Voortgang vereenvoudigingsoperatie Belastingdienst

de Voorzitter van de Tweede Kamer der Staten-Generaal
Postbus 20018
2500 EA Den Haag

Ons kenmerk: DGB/ U/2009/1200

Betreft: Externe doorlichting InformatieVoorziening-keten

Bij mijn aantreden op 22 februari 2007 heb ik aangegeven dat vereenvoudiging een van de speerpunten is in mijn beleid. De uitvoeringsproblemen van de Belastingdienst, die mede een gevolg waren van de invoering van de nieuwe toeslagenwetgeving en het doorvoeren van wijzigingen in de keten loonheffingen (SUB/Walvis), heb ik dan ook mede vanuit dat vereenvoudigingsperspectief aangepakt. Nadat ik in een overleg met de Vaste Commissie voor Financiën op 19 april 2007 de contouren van een plan van aanpak heb geschetst, heb ik in mijn brief van 8 juni 2007 het definitieve plan aan uw Kamer gepresenteerd. Ik heb daarbij overigens wel aangegeven dat een structurele oplossing van de problemen vijf tot tien jaar vergt. Over de voortgang van de diverse onderdelen van het plan doe ik via halfjaarsrapportages verslag.
Na een aantal productieverstoringen heb ik in aanvulling op de acties uit het plan van aanpak begin 2008 besloten om de sturing op de ICT-organisatie van de Belastingdienst vanuit centraal departementaal niveau vorm en inhoud te geven. Ik heb daartoe een team ICT-regie en -architectuur ingesteld dat het managementteam van de Belastingdienst ondersteunt. Voorts heb ik besloten aan het managementteam van de Belastingdienst een zesde persoon toe te voegen, die de CIO-functie gaat uitoefenen. Dat paste ook in de ontwikkelingen zoals de Algemene Rekenkamer die schetste in het rapport "Lessen uit ICT-projecten binnen de overheid".

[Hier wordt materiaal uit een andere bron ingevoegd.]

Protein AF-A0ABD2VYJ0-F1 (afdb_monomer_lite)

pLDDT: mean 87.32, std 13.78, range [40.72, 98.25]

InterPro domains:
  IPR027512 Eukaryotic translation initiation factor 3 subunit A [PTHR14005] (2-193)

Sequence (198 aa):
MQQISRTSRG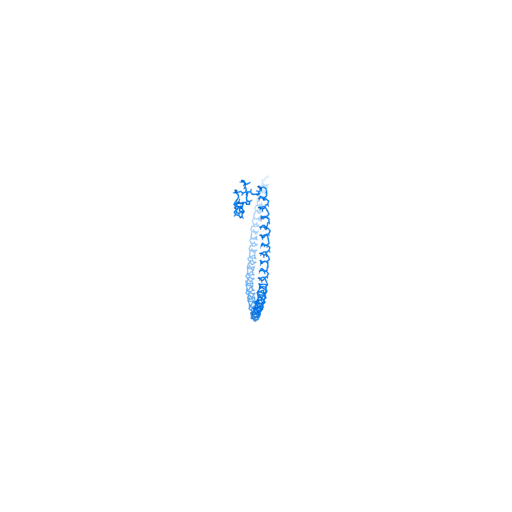QKFLKKLDEDEIKKLDAEQIAAREMEEMQKERKETLQKLKSQEKKVDYLERAKRSEEIPLVLEAIEEKTERAKRLWEQQEAERIRAAIEERNRMMADRERLAKMQEAASGFLERIMVNRKQLYMEKLAGYEAKLEQERSKRLLQRKIRRKIERRLQWERYIIESAEKKRAEEERKRMEEERRRGLSEK

Secondary structure (DSSP, 8-state):
-TTGGGSTTHHHHHTTS-HHHHHHS-HHHHHHHHHHHHHHHHHHHHHHHHHHHHHHHHHHHHHHHHHHHHHHHHHHHHHHHHHHHHHHHHHHHHHHHHHHHHHHHHHHHHHHHHHHHHHHHHHHHHHHHHHHHHHHHHHHHHHHHHHHHHHHHHHHHHHHHHHHHHHHHHHHHHHHHHHHHHHHHHHHHHHHHHHS--

Radius of gyration: 72.8 Å; chains: 1; bounding box: 160×41×154 Å

Foldseek 3Di:
DVVLCPDPLSVVLVVVDDPVVVVVDDPVRSVVVSVVVVVVVVVVVVVVVVVVVVVVVVVVVVVCVVVVVVVVVVVVVVVVVVVVVVVVVVVVVVVVVVVVVVVVVVVVVVVVVCPVVVVVVVVVVVVVVVVVVVVVVVVVVVVVVVVVVVVVVVVVVVVVVVVVVVVVVVVVVVVVVVVVVVVVVVVVVVVVVVVVVD

Structure (mmCIF, N/CA/C/O backbone):
data_AF-A0ABD2VYJ0-F1
#
_entry.id   AF-A0ABD2VYJ0-F1
#
loop_
_atom_site.group_PDB
_atom_site.id
_atom_site.type_symbol
_atom_site.label_atom_id
_atom_site.label_alt_id
_atom_site.label_comp_id
_atom_site.label_asym_id
_atom_site.label_entity_id
_atom_site.label_seq_id
_atom_site.pdbx_PDB_ins_code
_atom_site.Cartn_x
_atom_site.Cartn_y
_atom_site.Cartn_z
_atom_site.occupancy
_atom_site.B_iso_or_equiv
_atom_site.auth_seq_id
_atom_site.auth_comp_id
_atom_site.auth_asym_id
_atom_site.auth_atom_id
_atom_site.pdbx_PDB_model_num
ATOM 1 N N . MET A 1 1 ? -25.855 18.634 87.828 1.00 53.47 1 MET A N 1
ATOM 2 C CA . MET A 1 1 ? -26.926 19.422 87.166 1.00 53.47 1 MET A CA 1
ATOM 3 C C . MET A 1 1 ? -26.432 20.493 86.186 1.00 53.47 1 MET A C 1
ATOM 5 O O . MET A 1 1 ? -26.928 20.513 85.068 1.00 53.47 1 MET A O 1
ATOM 9 N N . GLN A 1 2 ? -25.468 21.366 86.531 1.00 58.31 2 GLN A N 1
ATOM 10 C CA . GLN A 1 2 ? -25.089 22.513 85.672 1.00 58.31 2 GLN A CA 1
ATOM 11 C C . GLN A 1 2 ? -24.434 22.174 84.316 1.00 58.31 2 GLN A C 1
ATOM 13 O O . GLN A 1 2 ? -24.505 22.991 83.403 1.00 58.31 2 GLN A O 1
ATOM 18 N N . GLN A 1 3 ? -23.788 21.013 84.156 1.00 62.59 3 GLN A N 1
ATOM 19 C CA . GLN A 1 3 ? -23.206 20.612 82.862 1.00 62.59 3 GLN A CA 1
ATOM 20 C C . GLN A 1 3 ? -24.240 19.981 81.915 1.00 62.59 3 GLN A C 1
ATOM 22 O O . GLN A 1 3 ? -24.225 20.267 80.720 1.00 62.59 3 GLN A O 1
ATOM 27 N N . ILE A 1 4 ? -25.182 19.193 82.444 1.00 60.00 4 ILE A N 1
ATOM 28 C CA . ILE A 1 4 ? -26.214 18.490 81.659 1.00 60.00 4 ILE A CA 1
ATOM 29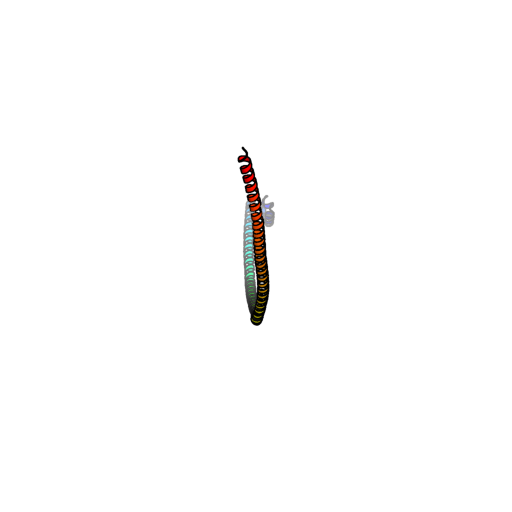 C C . ILE A 1 4 ? -27.204 19.488 81.042 1.00 60.00 4 ILE A C 1
ATOM 31 O O . ILE A 1 4 ? -27.515 19.410 79.855 1.00 60.00 4 ILE A O 1
ATOM 35 N N . SER A 1 5 ? -27.612 20.510 81.803 1.00 61.69 5 SER A N 1
ATOM 36 C CA . SER A 1 5 ? -28.544 21.551 81.346 1.00 61.69 5 SER A CA 1
ATOM 37 C C . SER A 1 5 ? -27.970 22.516 80.300 1.00 61.69 5 SER A C 1
ATOM 39 O O . SER A 1 5 ? -28.722 23.302 79.723 1.00 61.69 5 SER A O 1
ATOM 41 N N . ARG A 1 6 ? -26.654 22.480 80.041 1.00 70.69 6 ARG A N 1
ATOM 42 C CA . ARG A 1 6 ? -25.983 23.316 79.028 1.00 70.69 6 ARG A CA 1
ATOM 43 C C . ARG A 1 6 ? -25.895 22.655 77.657 1.00 70.69 6 ARG A C 1
ATOM 45 O O . ARG A 1 6 ? -25.655 23.347 76.672 1.00 70.69 6 ARG A O 1
ATOM 52 N N . THR A 1 7 ? -26.085 21.340 77.571 1.00 74.06 7 THR A N 1
ATOM 53 C CA . THR A 1 7 ? -26.097 20.642 76.282 1.00 74.06 7 THR A CA 1
ATOM 54 C C . THR A 1 7 ? -27.513 20.632 75.705 1.00 74.06 7 THR A C 1
ATOM 56 O O . THR A 1 7 ? -28.492 20.407 76.416 1.00 74.06 7 THR A O 1
ATOM 59 N N . SER A 1 8 ? -27.647 20.855 74.394 1.00 68.94 8 SER A N 1
ATOM 60 C CA . SER A 1 8 ? -28.954 20.886 73.709 1.00 68.94 8 SER A CA 1
ATOM 61 C C . SER A 1 8 ? -29.723 19.563 73.814 1.00 68.94 8 SER A C 1
ATOM 63 O O . SER A 1 8 ? -30.945 19.527 73.672 1.00 68.94 8 SER A O 1
ATOM 65 N N . ARG A 1 9 ? -29.002 18.468 74.070 1.00 64.75 9 ARG A N 1
ATOM 66 C CA . ARG A 1 9 ? -29.528 17.115 74.232 1.00 64.75 9 ARG A CA 1
ATOM 67 C C . ARG A 1 9 ? -29.920 16.818 75.681 1.00 64.75 9 ARG A C 1
ATOM 69 O O . ARG A 1 9 ? -31.038 16.356 75.885 1.00 64.75 9 ARG A O 1
ATOM 76 N N . GLY A 1 10 ? -29.105 17.216 76.661 1.00 67.12 10 GLY A N 1
ATOM 77 C CA . GLY A 1 10 ? -29.473 17.155 78.078 1.00 67.12 10 GLY A CA 1
ATOM 78 C C . GLY A 1 10 ? -30.700 18.013 78.395 1.00 67.12 10 GLY A C 1
ATOM 79 O O . GLY A 1 10 ? -31.573 17.592 79.144 1.00 67.12 10 GLY A O 1
ATOM 80 N N . GLN A 1 11 ? -30.875 19.155 77.719 1.00 71.06 11 GLN A N 1
ATOM 81 C CA . GLN A 1 11 ? -32.115 19.943 77.794 1.00 71.06 11 GLN A CA 1
ATOM 82 C C . GLN A 1 11 ? -33.344 19.222 77.217 1.00 71.06 11 GLN A C 1
ATOM 84 O O . GLN A 1 11 ? -34.450 19.415 77.715 1.00 71.06 11 GLN A O 1
ATOM 89 N N . LYS A 1 12 ? -33.186 18.402 76.170 1.00 72.38 12 LYS A N 1
ATOM 90 C CA . LYS A 1 12 ? -34.283 17.589 75.613 1.00 72.38 12 LYS A CA 1
ATOM 91 C C . LYS A 1 12 ? -34.633 16.413 76.519 1.00 72.38 12 LYS A C 1
ATOM 93 O O . LYS A 1 12 ? -35.807 16.081 76.615 1.00 72.38 12 LYS A O 1
ATOM 98 N N . PHE A 1 13 ? -33.639 15.815 77.174 1.00 69.88 13 PHE A N 1
ATOM 99 C CA . PHE A 1 13 ? -33.844 14.763 78.166 1.00 69.88 13 PHE A CA 1
ATOM 100 C C . PHE A 1 13 ? -34.561 15.309 79.408 1.00 69.88 13 PHE A C 1
ATOM 102 O O . PHE A 1 13 ? -35.610 14.798 79.773 1.00 69.88 13 PHE A O 1
ATOM 109 N N . LEU A 1 14 ? -34.081 16.422 79.977 1.00 68.12 14 LEU A N 1
ATOM 110 C CA . LEU A 1 14 ? -34.682 17.071 81.152 1.00 68.12 14 LEU A CA 1
ATOM 111 C C . LEU A 1 14 ? -36.130 17.536 80.927 1.00 68.12 14 LEU A C 1
ATOM 113 O O . LEU A 1 14 ? -36.903 17.557 81.872 1.00 68.12 14 LEU A O 1
ATOM 117 N N . LYS A 1 15 ? -36.519 17.863 79.687 1.00 74.88 15 LYS A N 1
ATOM 118 C CA . LYS A 1 15 ? -37.913 18.186 79.326 1.00 74.88 15 LYS A CA 1
ATOM 119 C C . LYS A 1 15 ? -38.862 16.980 79.329 1.00 74.88 15 LYS A C 1
ATOM 121 O O . LYS A 1 15 ? -40.066 17.189 79.246 1.00 74.88 15 LYS A O 1
ATOM 126 N N . LYS A 1 16 ? -38.342 15.748 79.354 1.00 70.38 16 LYS A N 1
ATOM 127 C CA . LYS A 1 16 ? -39.142 14.515 79.422 1.00 70.38 16 LYS A CA 1
ATOM 128 C C . LYS A 1 16 ? -39.364 14.017 80.858 1.00 70.38 16 LYS A C 1
ATOM 130 O O . LYS A 1 16 ? -40.129 13.075 81.022 1.00 70.38 16 LYS A O 1
ATOM 135 N N . LEU A 1 17 ? -38.681 14.587 81.857 1.00 68.62 17 LEU A N 1
ATOM 136 C CA . LEU A 1 17 ? -38.864 14.247 83.273 1.00 68.62 17 LEU A CA 1
ATOM 137 C C . LEU A 1 17 ? -39.767 15.281 83.954 1.00 68.62 17 LEU A C 1
ATOM 139 O O . LEU A 1 17 ? -39.605 16.481 83.730 1.00 68.62 17 LEU A O 1
ATOM 143 N N . ASP A 1 18 ? -40.674 14.817 84.813 1.00 68.38 18 ASP A N 1
ATOM 144 C CA . ASP A 1 18 ? -41.559 15.688 85.592 1.00 68.38 18 ASP A CA 1
ATOM 145 C C . ASP A 1 18 ? -40.792 16.417 86.714 1.00 68.38 18 ASP A C 1
ATOM 147 O O . ASP A 1 18 ? -39.805 15.911 87.262 1.00 68.38 18 ASP A O 1
ATOM 151 N N . GLU A 1 19 ? -41.260 17.611 87.101 1.00 61.78 19 GLU A N 1
ATOM 152 C CA . GLU A 1 19 ? -40.603 18.470 88.106 1.00 61.78 19 GLU A CA 1
ATOM 153 C C . GLU A 1 19 ? -40.409 17.784 89.475 1.00 61.78 19 GLU A C 1
ATOM 155 O O . GLU A 1 19 ? -39.475 18.121 90.210 1.00 61.78 19 GLU A O 1
ATOM 160 N N . ASP A 1 20 ? -41.244 16.793 89.802 1.00 59.12 20 ASP A N 1
ATOM 161 C CA . ASP A 1 20 ? -41.163 15.997 91.033 1.00 59.12 20 ASP A CA 1
ATOM 162 C C . ASP A 1 20 ? -40.165 14.829 90.951 1.00 59.12 20 ASP A C 1
ATOM 164 O O . ASP A 1 20 ? -39.630 14.401 91.977 1.00 59.12 20 ASP A O 1
ATOM 168 N N . GLU A 1 21 ? -39.858 14.328 89.753 1.00 60.28 21 GLU A N 1
ATOM 169 C CA . GLU A 1 21 ? -38.823 13.306 89.543 1.00 60.28 21 GLU A CA 1
ATOM 170 C C . GLU A 1 21 ? -37.423 13.925 89.566 1.00 60.28 21 GLU A C 1
ATOM 172 O O . GLU A 1 21 ? -36.485 13.346 90.117 1.00 60.28 21 GLU A O 1
ATOM 177 N N . ILE A 1 22 ? -37.301 15.151 89.049 1.00 61.88 22 ILE A N 1
ATOM 178 C CA . ILE A 1 22 ? -36.064 15.943 89.039 1.00 61.88 22 ILE A CA 1
ATOM 179 C C . ILE A 1 22 ? -35.612 16.307 90.463 1.00 61.88 22 ILE A C 1
ATOM 181 O O . ILE A 1 22 ? -34.413 16.407 90.717 1.00 61.88 22 ILE A O 1
ATOM 185 N N . LYS A 1 23 ? -36.552 16.486 91.402 1.00 64.12 23 LYS A N 1
ATOM 186 C CA . LYS A 1 23 ? -36.255 16.790 92.816 1.00 64.12 23 LYS A CA 1
ATOM 187 C C . LYS A 1 23 ? -35.887 15.556 93.647 1.00 64.12 23 LYS A C 1
ATOM 189 O O . LYS A 1 23 ? -35.269 15.712 94.696 1.00 64.12 23 LYS A O 1
ATOM 194 N N . LYS A 1 24 ? -36.283 14.353 93.213 1.00 62.47 24 LYS A N 1
ATOM 195 C CA . LYS A 1 24 ? -36.056 13.087 93.940 1.00 62.47 24 LYS A CA 1
ATOM 196 C C . LYS A 1 24 ? -34.794 12.340 93.504 1.00 62.47 24 LYS A C 1
ATOM 198 O O . LYS A 1 24 ? -34.298 11.522 94.272 1.00 62.47 24 LYS A O 1
ATOM 203 N N . LEU A 1 25 ? -34.302 12.579 92.289 1.00 61.97 25 LEU A N 1
ATOM 204 C CA . LEU A 1 25 ? -33.141 11.888 91.724 1.00 61.97 25 LEU A CA 1
ATOM 205 C C . LEU A 1 25 ? -31.859 12.706 91.918 1.00 61.97 25 LEU A C 1
ATOM 207 O O . LEU A 1 25 ? -31.824 13.900 91.624 1.00 61.97 25 LEU A O 1
ATOM 211 N N . ASP A 1 26 ? -30.790 12.048 92.368 1.00 71.44 26 ASP A N 1
ATOM 212 C CA . ASP A 1 26 ? -29.471 12.678 92.481 1.00 71.44 26 ASP A CA 1
ATOM 213 C C . ASP A 1 26 ? -28.878 12.971 91.086 1.00 71.44 26 ASP A C 1
ATOM 215 O O . ASP A 1 26 ? -29.177 12.295 90.094 1.00 71.44 26 ASP A O 1
ATOM 219 N N . ALA A 1 27 ? -28.011 13.977 90.986 1.00 67.56 27 ALA A N 1
ATOM 220 C CA . ALA A 1 27 ? -27.420 14.431 89.729 1.00 67.56 27 ALA A CA 1
ATOM 221 C C . ALA A 1 27 ? -26.644 13.321 88.992 1.00 67.56 27 ALA A C 1
ATOM 223 O O . ALA A 1 27 ? -26.617 13.324 87.759 1.00 67.56 27 ALA A O 1
ATOM 224 N N . GLU A 1 28 ? -26.051 12.370 89.722 1.00 71.06 28 GLU A N 1
ATOM 225 C CA . GLU A 1 28 ? -25.400 11.184 89.146 1.00 71.06 28 GLU A CA 1
ATOM 226 C C . GLU A 1 28 ? -26.407 10.191 88.546 1.00 71.06 28 GLU A C 1
ATOM 228 O O . GLU A 1 28 ? -26.157 9.616 87.486 1.00 71.06 28 GLU A O 1
ATOM 233 N N . GLN A 1 29 ? -27.586 10.033 89.154 1.00 72.88 29 GLN A N 1
ATOM 234 C CA . GLN A 1 29 ? -28.636 9.138 88.656 1.00 72.88 29 GLN A CA 1
ATOM 235 C C . GLN A 1 29 ? -29.293 9.683 87.381 1.00 72.88 29 GLN A C 1
ATOM 237 O O . GLN A 1 29 ? -29.602 8.920 86.463 1.00 72.88 29 GLN A O 1
ATOM 242 N N . ILE A 1 30 ? -29.459 11.006 87.289 1.00 70.81 30 ILE A N 1
ATOM 243 C CA . ILE A 1 30 ? -29.951 11.682 86.078 1.00 70.81 30 ILE A CA 1
ATOM 244 C C . ILE A 1 30 ? -28.943 11.525 84.928 1.00 70.81 30 ILE A C 1
ATOM 246 O O . ILE A 1 30 ? -29.339 11.182 83.814 1.00 70.81 30 ILE A O 1
ATOM 250 N N . ALA A 1 31 ? -27.643 11.690 85.201 1.00 75.75 31 ALA A N 1
ATOM 251 C CA . ALA A 1 31 ? -26.582 11.476 84.214 1.00 75.75 31 ALA A CA 1
ATOM 252 C C . ALA A 1 31 ? -26.523 10.017 83.721 1.00 75.75 31 ALA A C 1
ATOM 254 O O . ALA A 1 31 ? -26.341 9.765 82.529 1.00 75.75 31 ALA A O 1
ATOM 255 N N . ALA A 1 32 ? -26.714 9.048 84.623 1.00 80.19 32 ALA A N 1
ATOM 256 C CA . ALA A 1 32 ? -26.742 7.628 84.280 1.00 80.19 32 ALA A CA 1
ATOM 257 C C . ALA A 1 32 ? -27.922 7.277 83.354 1.00 80.19 32 ALA A C 1
ATOM 259 O O . ALA A 1 32 ? -27.724 6.584 82.355 1.00 80.19 32 ALA A O 1
ATOM 260 N N . ARG A 1 33 ? -29.127 7.805 83.625 1.00 77.56 33 ARG A N 1
ATOM 261 C CA . ARG A 1 33 ? -30.302 7.607 82.754 1.00 77.56 33 ARG A CA 1
ATOM 262 C C . ARG A 1 33 ? -30.143 8.282 81.387 1.00 77.56 33 ARG A C 1
ATOM 264 O O . ARG A 1 33 ? -30.518 7.690 80.378 1.00 77.56 33 ARG A O 1
ATOM 271 N N . GLU A 1 34 ? -29.544 9.473 81.329 1.00 78.94 34 GLU A N 1
ATOM 272 C CA . GLU A 1 34 ? -29.235 10.148 80.058 1.00 78.94 34 GLU A CA 1
ATOM 273 C C . GLU A 1 34 ? -28.230 9.337 79.220 1.00 78.94 34 GLU A C 1
ATOM 275 O O . GLU A 1 34 ? -28.417 9.157 78.013 1.00 78.94 34 GLU A O 1
ATOM 280 N N . MET A 1 35 ? -27.182 8.792 79.852 1.00 80.00 35 MET A N 1
ATOM 281 C CA . MET A 1 35 ? -26.237 7.898 79.178 1.00 80.00 35 MET A CA 1
ATOM 282 C C . MET A 1 35 ? -26.903 6.606 78.690 1.00 80.00 35 MET A C 1
ATOM 284 O O . MET A 1 35 ? -26.571 6.123 77.606 1.00 80.00 35 MET A O 1
ATOM 288 N N . GLU A 1 36 ? -27.857 6.054 79.439 1.00 84.00 36 GLU A N 1
ATOM 289 C CA . GLU A 1 36 ? -28.609 4.869 79.021 1.00 84.00 36 GLU A CA 1
ATOM 290 C C . GLU A 1 36 ? -29.515 5.159 77.809 1.00 84.00 36 GLU A C 1
ATOM 292 O O . GLU A 1 36 ? -29.488 4.400 76.834 1.00 84.00 36 GLU A O 1
ATOM 297 N N . GLU A 1 37 ? -30.258 6.275 77.803 1.00 81.38 37 GLU A N 1
ATOM 298 C CA . GLU A 1 37 ? -31.029 6.714 76.625 1.00 81.38 37 GLU A CA 1
ATOM 299 C C . GLU A 1 37 ? -30.116 6.970 75.418 1.00 81.38 37 GLU A C 1
ATOM 301 O O . GLU A 1 37 ? -30.432 6.562 74.300 1.00 81.38 37 GLU A O 1
ATOM 306 N N . MET A 1 38 ? -28.937 7.564 75.627 1.00 82.12 38 MET A N 1
ATOM 307 C CA . MET A 1 38 ? -27.937 7.743 74.570 1.00 82.12 38 MET A CA 1
ATOM 308 C C . MET A 1 38 ? -27.469 6.418 73.972 1.00 82.12 38 MET A C 1
ATOM 310 O O . MET A 1 38 ? -27.353 6.289 72.750 1.00 82.12 38 MET A O 1
ATOM 314 N N . GLN A 1 39 ? -27.199 5.421 74.812 1.00 87.06 39 GLN A N 1
ATOM 315 C CA . GLN A 1 39 ? -26.812 4.102 74.328 1.00 87.06 39 GLN A CA 1
ATOM 316 C C . GLN A 1 39 ? -27.955 3.415 73.571 1.00 87.06 39 GLN A C 1
ATOM 318 O O . GLN A 1 39 ? -27.686 2.747 72.569 1.00 87.06 39 GLN A O 1
ATOM 323 N N . LYS A 1 40 ? -29.214 3.599 73.993 1.00 88.75 40 LYS A N 1
ATOM 324 C CA . LYS A 1 40 ? -30.400 3.092 73.281 1.00 88.75 40 LYS A CA 1
ATOM 325 C C . LYS A 1 40 ? -30.563 3.757 71.914 1.00 88.75 40 LYS A C 1
ATOM 327 O O . LYS A 1 40 ? -30.589 3.049 70.910 1.00 88.75 40 LYS A O 1
ATOM 332 N N . GLU A 1 41 ? -30.529 5.086 71.838 1.00 87.19 41 GLU A N 1
ATOM 333 C CA . GLU A 1 41 ? -30.625 5.811 70.562 1.00 87.19 41 GLU A CA 1
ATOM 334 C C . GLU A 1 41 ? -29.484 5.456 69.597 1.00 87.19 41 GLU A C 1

De vereenvoudigingsoperatie is tegelijkertijd complex en veelomvattend. Het geregeld opmaken van een tussenbalans is noodzakelijk om vast te stellen of de operatie nog op koers ligt. Op dit moment kan worden vastgesteld dat op een aantal terreinen resultaten zijn geboekt en dat met de komst van de CIO een belangrijke volgende stap is gezet. Tegelijkertijd moet echter worden vastgesteld dat het prestatieniveau van de organisatie, met name de zogeheten IV-Keten(InformatieVoorziening-keten), momenteel nog tekortschiet; dit geldt dan vooral de activiteiten gericht op de vernieuwing. Dit klemt temeer omdat politiek en samenleving hoge eisen stellen aan het verandervermogen van de Belastingdienst.
Deze vaststellingen hebben mij tot de conclusie gebracht dat een externe onafhankelijke doorlichting van de IV-keten noodzakelijk is. Gelet op de wenselijke voortgang heeft de Belastingdienst daartoe de volgende procedure gehanteerd:
de directeur-generaal Belastingdienst heeft de selectie verricht voor het bureau dat de doorlichting gaat uitvoeren. De daarbij gehanteerde criteria zijn:

  • het moet gaan om een bureau dat in de afgelopen vijf jaar geen rol heeft gespeeld in advisering van de Belastingdienst (om onafhankelijkheid te waarborgen);
  • het bureau moet gezag en reputatie uitstralen (om draagvlak te bevorderen);
  • het bureau moet in staat zijn om de doorlichting snel ter hand te nemen en moet een korte doorlooptijd garanderen (om zo snel mogelijk met de resultaten aan de slag te gaan; daarnaast leert de ervaring dat een doorlichting kan leiden tot onzekerheid bij medewerkers, terwijl voor de organisatie essentieel is dat de productie op peil blijft; een korte doorlooptijd beperkt de periode van onzekerheid).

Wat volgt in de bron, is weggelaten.